### WHAT IS EXPECTED
Starting from the first line below, count every line holding the word "Protein", then state the total alone.

### Records excerpted from a collection
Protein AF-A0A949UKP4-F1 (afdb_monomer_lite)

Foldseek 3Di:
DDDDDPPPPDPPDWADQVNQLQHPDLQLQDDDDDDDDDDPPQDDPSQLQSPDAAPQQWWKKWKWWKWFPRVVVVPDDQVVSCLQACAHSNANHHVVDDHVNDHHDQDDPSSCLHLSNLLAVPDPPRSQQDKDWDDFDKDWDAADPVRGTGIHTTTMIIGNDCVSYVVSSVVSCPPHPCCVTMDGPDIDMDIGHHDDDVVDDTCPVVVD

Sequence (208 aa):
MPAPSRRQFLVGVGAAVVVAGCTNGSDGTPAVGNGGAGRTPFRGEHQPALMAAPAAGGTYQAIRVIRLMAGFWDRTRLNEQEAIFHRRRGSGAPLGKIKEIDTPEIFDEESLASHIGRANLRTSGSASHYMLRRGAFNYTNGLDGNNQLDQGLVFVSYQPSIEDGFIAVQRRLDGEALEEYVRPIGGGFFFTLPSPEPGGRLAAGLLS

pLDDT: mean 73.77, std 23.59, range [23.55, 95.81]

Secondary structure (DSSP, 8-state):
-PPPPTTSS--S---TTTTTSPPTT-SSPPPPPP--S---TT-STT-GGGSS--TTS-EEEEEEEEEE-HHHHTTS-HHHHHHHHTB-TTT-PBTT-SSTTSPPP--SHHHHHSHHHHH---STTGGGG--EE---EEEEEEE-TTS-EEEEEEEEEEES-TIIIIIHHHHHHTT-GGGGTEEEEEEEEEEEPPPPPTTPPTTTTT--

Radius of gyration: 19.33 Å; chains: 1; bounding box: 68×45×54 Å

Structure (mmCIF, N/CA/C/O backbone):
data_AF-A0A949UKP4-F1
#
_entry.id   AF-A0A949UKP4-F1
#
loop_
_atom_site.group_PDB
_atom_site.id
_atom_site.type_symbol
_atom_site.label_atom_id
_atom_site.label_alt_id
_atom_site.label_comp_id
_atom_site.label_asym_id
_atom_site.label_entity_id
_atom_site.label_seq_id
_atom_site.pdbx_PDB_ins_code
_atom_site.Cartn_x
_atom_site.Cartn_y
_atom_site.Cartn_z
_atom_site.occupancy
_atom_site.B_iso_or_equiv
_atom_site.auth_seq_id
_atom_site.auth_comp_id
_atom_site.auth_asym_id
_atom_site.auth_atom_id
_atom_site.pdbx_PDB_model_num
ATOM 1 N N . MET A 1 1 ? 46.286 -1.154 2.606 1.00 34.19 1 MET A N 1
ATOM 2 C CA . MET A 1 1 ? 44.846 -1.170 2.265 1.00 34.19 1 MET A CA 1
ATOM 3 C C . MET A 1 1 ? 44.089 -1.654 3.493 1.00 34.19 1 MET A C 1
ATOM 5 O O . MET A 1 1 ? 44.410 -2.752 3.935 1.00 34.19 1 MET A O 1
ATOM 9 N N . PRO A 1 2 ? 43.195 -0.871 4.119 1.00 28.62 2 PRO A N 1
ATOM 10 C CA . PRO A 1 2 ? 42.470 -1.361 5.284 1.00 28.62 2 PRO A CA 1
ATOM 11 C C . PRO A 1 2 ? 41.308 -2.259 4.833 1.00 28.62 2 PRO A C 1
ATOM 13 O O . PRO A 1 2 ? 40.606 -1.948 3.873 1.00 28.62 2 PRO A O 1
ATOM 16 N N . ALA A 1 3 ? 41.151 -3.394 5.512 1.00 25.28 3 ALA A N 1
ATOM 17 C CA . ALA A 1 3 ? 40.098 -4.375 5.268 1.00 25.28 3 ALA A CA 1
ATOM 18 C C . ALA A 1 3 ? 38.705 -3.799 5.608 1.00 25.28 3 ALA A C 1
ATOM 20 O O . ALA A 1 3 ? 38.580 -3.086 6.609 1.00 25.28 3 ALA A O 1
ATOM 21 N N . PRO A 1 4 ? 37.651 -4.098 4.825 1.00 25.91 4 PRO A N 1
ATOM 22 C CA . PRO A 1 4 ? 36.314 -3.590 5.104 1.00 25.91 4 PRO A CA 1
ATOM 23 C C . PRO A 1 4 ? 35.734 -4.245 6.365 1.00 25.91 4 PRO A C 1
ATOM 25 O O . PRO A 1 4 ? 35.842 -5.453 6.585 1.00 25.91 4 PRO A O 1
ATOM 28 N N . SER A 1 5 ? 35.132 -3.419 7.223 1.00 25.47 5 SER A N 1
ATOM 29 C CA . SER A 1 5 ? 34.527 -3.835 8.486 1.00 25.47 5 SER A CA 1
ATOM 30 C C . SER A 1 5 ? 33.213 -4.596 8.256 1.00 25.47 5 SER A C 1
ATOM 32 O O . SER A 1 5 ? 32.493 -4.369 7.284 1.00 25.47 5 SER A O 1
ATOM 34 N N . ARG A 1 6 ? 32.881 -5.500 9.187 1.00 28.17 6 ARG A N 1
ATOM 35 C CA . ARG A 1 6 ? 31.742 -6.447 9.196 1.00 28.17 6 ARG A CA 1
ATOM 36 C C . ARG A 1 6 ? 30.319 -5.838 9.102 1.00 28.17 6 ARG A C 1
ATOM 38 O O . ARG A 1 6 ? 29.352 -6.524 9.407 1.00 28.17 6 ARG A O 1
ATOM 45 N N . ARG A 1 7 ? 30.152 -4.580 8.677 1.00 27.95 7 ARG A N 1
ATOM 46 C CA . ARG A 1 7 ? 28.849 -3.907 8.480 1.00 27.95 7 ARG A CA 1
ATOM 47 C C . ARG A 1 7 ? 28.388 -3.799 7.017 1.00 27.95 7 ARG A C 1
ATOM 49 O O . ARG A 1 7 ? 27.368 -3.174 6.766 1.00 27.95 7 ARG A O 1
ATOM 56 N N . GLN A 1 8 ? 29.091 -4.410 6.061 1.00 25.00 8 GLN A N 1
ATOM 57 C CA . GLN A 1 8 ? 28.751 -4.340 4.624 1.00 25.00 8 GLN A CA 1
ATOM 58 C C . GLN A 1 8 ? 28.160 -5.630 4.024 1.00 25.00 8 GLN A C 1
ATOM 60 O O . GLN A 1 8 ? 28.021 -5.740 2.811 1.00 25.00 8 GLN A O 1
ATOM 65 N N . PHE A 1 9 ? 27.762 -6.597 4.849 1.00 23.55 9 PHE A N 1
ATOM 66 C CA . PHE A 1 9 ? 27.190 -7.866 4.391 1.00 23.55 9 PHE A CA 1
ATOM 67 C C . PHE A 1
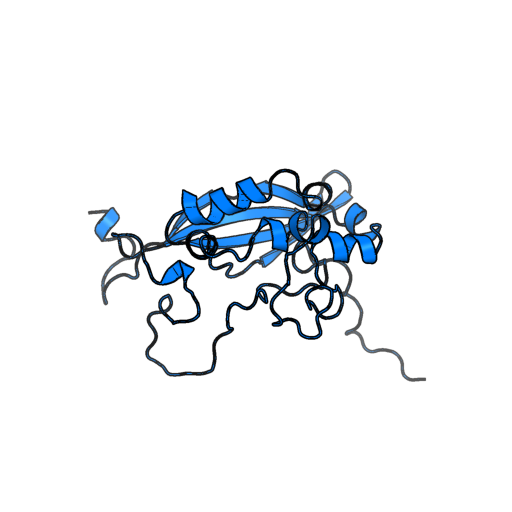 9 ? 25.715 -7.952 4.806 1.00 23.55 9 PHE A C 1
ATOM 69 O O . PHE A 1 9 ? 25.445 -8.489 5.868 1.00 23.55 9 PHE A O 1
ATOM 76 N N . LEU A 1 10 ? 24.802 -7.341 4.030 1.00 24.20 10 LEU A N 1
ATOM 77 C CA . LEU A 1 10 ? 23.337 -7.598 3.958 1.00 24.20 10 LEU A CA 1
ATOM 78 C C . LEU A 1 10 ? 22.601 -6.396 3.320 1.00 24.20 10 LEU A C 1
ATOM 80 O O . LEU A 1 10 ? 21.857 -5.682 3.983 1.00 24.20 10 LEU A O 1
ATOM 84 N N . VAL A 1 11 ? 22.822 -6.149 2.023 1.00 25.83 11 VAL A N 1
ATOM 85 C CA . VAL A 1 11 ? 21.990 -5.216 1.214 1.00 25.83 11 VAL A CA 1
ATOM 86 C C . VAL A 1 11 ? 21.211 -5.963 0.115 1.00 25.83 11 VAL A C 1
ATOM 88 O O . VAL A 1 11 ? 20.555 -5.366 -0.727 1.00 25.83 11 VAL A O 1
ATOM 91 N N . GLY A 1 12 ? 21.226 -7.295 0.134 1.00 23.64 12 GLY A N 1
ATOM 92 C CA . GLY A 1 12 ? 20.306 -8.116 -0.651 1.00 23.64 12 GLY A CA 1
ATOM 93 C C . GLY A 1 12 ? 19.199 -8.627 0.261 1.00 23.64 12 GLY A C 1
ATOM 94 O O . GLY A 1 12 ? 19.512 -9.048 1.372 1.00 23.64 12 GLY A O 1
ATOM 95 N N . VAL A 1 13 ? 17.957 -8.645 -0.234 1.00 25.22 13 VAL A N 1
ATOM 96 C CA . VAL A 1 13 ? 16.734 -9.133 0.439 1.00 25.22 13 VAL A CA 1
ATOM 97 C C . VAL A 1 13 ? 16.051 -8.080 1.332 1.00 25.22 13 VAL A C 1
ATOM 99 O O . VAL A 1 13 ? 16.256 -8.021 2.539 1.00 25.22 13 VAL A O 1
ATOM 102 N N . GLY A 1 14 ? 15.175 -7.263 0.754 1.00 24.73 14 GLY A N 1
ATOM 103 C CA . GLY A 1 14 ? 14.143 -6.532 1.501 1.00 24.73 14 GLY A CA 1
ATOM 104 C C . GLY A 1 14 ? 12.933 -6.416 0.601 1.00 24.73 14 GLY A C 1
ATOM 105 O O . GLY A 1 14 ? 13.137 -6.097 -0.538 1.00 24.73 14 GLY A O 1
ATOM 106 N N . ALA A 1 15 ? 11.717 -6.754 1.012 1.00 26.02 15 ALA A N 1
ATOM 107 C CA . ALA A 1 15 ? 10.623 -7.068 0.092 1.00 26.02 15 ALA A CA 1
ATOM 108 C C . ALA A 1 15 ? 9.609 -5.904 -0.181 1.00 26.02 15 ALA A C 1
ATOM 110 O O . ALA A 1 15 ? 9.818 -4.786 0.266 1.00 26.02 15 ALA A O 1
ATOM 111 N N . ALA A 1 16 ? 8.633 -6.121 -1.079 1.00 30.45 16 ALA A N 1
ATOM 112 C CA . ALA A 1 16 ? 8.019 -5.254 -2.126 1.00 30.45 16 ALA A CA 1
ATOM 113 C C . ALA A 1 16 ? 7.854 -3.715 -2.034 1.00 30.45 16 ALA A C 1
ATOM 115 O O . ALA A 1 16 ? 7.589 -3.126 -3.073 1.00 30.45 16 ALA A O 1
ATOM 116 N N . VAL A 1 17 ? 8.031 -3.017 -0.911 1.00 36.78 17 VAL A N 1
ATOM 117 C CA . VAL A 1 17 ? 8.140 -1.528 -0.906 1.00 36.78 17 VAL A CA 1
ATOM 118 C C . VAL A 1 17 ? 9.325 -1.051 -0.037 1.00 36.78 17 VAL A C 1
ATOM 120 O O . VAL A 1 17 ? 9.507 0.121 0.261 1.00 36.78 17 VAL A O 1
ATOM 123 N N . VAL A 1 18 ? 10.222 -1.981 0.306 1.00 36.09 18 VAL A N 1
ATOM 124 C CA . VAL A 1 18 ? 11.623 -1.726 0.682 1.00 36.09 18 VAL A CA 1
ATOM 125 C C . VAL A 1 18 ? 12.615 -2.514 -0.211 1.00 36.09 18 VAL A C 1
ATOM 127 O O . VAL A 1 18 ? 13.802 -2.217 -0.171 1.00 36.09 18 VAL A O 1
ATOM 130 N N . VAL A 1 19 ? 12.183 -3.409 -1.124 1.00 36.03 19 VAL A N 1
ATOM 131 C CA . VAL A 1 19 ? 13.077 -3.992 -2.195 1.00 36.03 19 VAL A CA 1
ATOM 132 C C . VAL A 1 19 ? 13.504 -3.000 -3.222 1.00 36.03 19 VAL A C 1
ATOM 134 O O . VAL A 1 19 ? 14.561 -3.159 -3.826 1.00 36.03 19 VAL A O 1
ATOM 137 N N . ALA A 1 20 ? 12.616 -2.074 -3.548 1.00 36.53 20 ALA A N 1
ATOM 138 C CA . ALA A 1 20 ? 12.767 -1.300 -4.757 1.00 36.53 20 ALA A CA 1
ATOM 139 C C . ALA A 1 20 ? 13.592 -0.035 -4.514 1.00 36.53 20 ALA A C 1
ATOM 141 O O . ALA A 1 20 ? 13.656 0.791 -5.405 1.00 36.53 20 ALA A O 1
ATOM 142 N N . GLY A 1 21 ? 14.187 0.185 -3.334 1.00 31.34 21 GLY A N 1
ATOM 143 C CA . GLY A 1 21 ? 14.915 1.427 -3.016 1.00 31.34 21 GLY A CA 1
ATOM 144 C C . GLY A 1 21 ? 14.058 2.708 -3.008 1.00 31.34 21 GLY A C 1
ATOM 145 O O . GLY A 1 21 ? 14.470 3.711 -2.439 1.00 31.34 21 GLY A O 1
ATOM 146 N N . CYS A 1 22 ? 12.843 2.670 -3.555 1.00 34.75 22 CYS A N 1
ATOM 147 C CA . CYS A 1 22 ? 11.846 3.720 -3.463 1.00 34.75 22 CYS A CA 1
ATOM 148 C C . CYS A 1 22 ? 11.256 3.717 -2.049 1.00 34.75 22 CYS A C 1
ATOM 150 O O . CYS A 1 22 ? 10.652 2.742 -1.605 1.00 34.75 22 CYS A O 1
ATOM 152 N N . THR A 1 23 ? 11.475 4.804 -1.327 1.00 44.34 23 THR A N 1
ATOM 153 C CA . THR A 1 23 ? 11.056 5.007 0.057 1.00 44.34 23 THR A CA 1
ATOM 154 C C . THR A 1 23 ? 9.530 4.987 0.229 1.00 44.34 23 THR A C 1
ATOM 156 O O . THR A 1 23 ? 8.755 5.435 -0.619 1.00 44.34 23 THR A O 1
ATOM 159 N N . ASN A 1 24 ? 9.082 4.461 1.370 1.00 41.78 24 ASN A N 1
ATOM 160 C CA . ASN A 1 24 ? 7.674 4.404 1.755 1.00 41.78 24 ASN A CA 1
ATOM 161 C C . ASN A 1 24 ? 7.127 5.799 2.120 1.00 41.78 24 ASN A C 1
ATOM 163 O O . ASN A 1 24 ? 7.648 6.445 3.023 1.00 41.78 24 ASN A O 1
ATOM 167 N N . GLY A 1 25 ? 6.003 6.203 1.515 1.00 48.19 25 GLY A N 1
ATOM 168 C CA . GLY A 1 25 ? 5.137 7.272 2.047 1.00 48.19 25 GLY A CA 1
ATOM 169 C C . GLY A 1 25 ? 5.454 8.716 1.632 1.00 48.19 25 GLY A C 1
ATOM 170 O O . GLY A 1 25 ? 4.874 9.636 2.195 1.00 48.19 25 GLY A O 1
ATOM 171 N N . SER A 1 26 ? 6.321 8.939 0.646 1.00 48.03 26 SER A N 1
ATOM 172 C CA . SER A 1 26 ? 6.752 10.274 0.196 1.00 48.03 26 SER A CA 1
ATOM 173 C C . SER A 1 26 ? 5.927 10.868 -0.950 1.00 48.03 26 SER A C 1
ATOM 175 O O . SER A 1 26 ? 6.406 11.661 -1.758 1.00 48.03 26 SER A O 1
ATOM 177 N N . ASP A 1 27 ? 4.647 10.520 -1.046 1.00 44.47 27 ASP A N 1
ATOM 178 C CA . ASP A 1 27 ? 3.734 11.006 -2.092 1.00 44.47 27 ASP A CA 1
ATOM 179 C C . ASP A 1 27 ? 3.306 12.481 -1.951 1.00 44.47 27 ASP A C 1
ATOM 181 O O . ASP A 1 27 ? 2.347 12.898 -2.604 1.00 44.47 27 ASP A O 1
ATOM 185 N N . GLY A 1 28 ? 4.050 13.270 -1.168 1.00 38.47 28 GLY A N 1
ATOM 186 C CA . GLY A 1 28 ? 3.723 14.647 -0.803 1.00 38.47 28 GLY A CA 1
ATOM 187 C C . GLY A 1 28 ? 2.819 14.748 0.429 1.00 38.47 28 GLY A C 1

...

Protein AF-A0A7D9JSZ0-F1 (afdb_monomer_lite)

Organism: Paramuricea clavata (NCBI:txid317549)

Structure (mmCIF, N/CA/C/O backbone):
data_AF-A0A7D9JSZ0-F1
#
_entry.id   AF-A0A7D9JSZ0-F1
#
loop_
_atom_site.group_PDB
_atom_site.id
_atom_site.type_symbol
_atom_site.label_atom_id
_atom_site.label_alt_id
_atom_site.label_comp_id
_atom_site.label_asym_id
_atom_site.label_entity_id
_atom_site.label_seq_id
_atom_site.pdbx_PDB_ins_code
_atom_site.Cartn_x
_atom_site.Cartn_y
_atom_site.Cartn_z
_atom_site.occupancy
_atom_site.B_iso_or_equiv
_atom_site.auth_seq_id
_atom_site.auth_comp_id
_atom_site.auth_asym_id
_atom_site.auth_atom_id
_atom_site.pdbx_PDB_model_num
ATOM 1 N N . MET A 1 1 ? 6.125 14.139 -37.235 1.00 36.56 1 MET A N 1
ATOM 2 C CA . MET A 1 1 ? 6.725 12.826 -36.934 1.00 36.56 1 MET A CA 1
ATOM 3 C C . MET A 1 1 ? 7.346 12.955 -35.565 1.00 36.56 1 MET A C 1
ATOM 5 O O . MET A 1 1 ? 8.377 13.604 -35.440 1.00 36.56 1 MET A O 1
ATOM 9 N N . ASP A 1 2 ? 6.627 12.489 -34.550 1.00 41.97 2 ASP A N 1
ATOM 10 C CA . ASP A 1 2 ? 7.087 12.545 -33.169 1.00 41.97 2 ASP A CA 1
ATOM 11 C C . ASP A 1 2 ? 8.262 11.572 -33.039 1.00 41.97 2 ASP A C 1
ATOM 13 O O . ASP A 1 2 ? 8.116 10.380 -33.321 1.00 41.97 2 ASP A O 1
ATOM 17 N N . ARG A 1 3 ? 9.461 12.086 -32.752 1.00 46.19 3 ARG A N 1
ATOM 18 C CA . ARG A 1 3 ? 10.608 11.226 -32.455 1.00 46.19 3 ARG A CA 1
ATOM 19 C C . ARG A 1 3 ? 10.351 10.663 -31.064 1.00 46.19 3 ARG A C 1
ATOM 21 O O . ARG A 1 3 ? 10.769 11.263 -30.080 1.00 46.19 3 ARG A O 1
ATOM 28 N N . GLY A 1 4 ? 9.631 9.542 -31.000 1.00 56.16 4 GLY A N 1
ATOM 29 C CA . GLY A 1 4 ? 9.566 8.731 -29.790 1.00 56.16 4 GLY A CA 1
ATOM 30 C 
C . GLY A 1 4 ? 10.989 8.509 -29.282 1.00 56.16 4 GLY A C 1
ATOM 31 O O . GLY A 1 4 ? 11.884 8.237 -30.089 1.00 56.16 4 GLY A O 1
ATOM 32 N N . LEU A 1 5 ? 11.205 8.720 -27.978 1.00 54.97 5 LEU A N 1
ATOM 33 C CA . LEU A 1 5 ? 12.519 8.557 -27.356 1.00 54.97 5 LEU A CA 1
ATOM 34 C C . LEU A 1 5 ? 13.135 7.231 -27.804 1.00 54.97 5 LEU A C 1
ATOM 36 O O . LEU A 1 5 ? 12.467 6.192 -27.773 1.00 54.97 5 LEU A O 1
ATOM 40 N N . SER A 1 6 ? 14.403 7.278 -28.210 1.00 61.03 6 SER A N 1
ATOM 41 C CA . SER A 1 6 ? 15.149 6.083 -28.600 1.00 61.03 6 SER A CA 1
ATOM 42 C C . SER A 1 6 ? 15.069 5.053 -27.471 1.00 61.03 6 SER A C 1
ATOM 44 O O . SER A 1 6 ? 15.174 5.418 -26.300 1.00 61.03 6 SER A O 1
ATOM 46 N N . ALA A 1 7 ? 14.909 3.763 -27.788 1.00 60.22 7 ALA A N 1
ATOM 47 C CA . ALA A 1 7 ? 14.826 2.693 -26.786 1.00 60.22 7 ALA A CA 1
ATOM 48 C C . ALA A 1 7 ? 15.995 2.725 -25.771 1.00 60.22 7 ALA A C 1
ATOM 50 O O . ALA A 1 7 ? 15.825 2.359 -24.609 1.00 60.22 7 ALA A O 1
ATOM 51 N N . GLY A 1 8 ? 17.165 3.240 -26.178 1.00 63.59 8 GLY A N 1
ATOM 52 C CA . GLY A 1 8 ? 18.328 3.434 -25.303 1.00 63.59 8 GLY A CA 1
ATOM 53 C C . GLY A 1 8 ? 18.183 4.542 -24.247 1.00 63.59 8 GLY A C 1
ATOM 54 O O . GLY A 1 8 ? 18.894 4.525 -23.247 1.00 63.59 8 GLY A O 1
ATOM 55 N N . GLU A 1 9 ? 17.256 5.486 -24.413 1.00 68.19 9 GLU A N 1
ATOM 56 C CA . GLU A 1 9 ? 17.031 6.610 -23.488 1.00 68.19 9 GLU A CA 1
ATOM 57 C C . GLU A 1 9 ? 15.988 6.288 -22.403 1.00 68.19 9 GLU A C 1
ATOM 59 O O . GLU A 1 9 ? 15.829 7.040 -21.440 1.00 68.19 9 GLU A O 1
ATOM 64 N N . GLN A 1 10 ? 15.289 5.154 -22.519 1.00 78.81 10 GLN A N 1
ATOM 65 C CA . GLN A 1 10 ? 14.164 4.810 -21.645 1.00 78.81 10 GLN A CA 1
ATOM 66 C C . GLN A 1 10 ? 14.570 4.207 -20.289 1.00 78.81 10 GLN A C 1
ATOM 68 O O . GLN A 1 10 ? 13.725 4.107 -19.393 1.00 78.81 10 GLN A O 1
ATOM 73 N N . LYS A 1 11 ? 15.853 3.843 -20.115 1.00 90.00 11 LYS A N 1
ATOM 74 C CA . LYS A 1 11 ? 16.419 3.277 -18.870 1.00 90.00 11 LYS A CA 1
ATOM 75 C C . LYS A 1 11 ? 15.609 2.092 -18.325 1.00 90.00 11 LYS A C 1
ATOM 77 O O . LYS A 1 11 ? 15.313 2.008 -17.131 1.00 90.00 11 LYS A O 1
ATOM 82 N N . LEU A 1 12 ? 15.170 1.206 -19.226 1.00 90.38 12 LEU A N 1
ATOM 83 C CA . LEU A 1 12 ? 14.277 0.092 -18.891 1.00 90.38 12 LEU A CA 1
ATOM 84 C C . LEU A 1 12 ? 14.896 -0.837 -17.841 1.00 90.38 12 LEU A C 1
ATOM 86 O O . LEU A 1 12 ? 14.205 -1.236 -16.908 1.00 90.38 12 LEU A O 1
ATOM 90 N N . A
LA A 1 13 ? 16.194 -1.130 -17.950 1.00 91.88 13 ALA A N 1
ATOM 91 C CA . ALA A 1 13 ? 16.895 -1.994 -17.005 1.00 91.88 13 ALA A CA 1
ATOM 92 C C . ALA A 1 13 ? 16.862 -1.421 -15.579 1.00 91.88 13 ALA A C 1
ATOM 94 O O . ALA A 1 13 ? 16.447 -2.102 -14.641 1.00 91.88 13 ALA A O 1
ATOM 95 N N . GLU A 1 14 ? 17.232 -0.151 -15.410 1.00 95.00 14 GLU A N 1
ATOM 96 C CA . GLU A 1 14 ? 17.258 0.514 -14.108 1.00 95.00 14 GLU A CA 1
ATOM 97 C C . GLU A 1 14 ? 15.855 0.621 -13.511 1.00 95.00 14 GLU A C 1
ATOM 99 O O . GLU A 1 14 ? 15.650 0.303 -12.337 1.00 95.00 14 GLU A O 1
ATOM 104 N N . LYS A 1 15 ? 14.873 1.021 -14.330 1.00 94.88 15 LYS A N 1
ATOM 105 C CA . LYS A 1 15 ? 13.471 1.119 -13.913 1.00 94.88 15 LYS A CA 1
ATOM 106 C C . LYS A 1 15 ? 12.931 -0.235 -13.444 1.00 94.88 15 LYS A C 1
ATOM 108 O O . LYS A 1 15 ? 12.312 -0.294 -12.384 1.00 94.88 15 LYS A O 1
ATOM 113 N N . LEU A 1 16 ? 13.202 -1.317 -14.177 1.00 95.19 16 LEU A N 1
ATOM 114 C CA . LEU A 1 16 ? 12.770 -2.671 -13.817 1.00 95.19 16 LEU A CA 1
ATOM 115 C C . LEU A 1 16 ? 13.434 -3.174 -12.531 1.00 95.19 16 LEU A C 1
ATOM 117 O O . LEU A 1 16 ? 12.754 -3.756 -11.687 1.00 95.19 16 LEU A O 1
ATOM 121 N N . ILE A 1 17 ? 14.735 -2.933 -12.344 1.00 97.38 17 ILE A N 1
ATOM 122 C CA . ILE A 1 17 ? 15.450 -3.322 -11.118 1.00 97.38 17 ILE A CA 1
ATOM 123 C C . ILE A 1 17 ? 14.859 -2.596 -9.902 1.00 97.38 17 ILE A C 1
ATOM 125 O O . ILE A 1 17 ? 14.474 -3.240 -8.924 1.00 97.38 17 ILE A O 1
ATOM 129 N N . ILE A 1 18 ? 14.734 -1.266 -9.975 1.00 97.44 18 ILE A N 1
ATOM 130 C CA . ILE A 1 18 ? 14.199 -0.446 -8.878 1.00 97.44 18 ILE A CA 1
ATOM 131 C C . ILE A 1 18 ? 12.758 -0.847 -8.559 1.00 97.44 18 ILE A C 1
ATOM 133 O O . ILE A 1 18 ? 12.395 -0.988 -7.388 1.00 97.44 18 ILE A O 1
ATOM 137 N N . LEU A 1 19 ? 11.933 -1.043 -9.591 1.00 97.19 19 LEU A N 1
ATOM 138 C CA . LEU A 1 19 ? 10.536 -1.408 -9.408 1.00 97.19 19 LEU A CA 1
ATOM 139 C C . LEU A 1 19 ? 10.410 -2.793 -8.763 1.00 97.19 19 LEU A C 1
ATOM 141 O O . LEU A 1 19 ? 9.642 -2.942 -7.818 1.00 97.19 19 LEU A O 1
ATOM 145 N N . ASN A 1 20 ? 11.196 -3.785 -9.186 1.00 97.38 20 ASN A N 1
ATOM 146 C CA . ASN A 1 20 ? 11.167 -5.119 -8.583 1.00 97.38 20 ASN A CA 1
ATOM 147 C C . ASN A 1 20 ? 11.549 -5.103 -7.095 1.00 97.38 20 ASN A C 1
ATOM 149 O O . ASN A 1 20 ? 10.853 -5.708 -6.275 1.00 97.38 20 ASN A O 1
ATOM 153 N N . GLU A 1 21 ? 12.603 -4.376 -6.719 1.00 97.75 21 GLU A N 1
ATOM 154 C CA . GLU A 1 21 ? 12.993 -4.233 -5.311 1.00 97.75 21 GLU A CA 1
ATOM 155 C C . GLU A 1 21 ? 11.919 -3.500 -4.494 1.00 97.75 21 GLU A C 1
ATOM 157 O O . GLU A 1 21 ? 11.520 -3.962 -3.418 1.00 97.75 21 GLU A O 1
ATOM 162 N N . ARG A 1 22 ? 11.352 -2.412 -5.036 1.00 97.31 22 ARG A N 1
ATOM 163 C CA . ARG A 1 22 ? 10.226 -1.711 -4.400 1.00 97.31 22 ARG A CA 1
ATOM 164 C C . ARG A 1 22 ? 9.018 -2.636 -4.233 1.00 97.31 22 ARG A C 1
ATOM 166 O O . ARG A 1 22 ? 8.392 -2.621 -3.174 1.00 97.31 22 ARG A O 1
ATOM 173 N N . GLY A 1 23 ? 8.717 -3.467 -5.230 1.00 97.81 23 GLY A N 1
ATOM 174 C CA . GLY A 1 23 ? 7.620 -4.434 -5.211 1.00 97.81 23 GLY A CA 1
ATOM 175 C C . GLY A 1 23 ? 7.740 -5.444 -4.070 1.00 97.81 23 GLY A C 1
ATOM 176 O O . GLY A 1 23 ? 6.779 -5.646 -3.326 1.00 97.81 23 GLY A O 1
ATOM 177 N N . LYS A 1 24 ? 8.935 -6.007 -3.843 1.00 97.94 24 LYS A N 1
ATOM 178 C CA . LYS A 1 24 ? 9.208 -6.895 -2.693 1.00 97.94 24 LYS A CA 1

### ANSWER BOX
2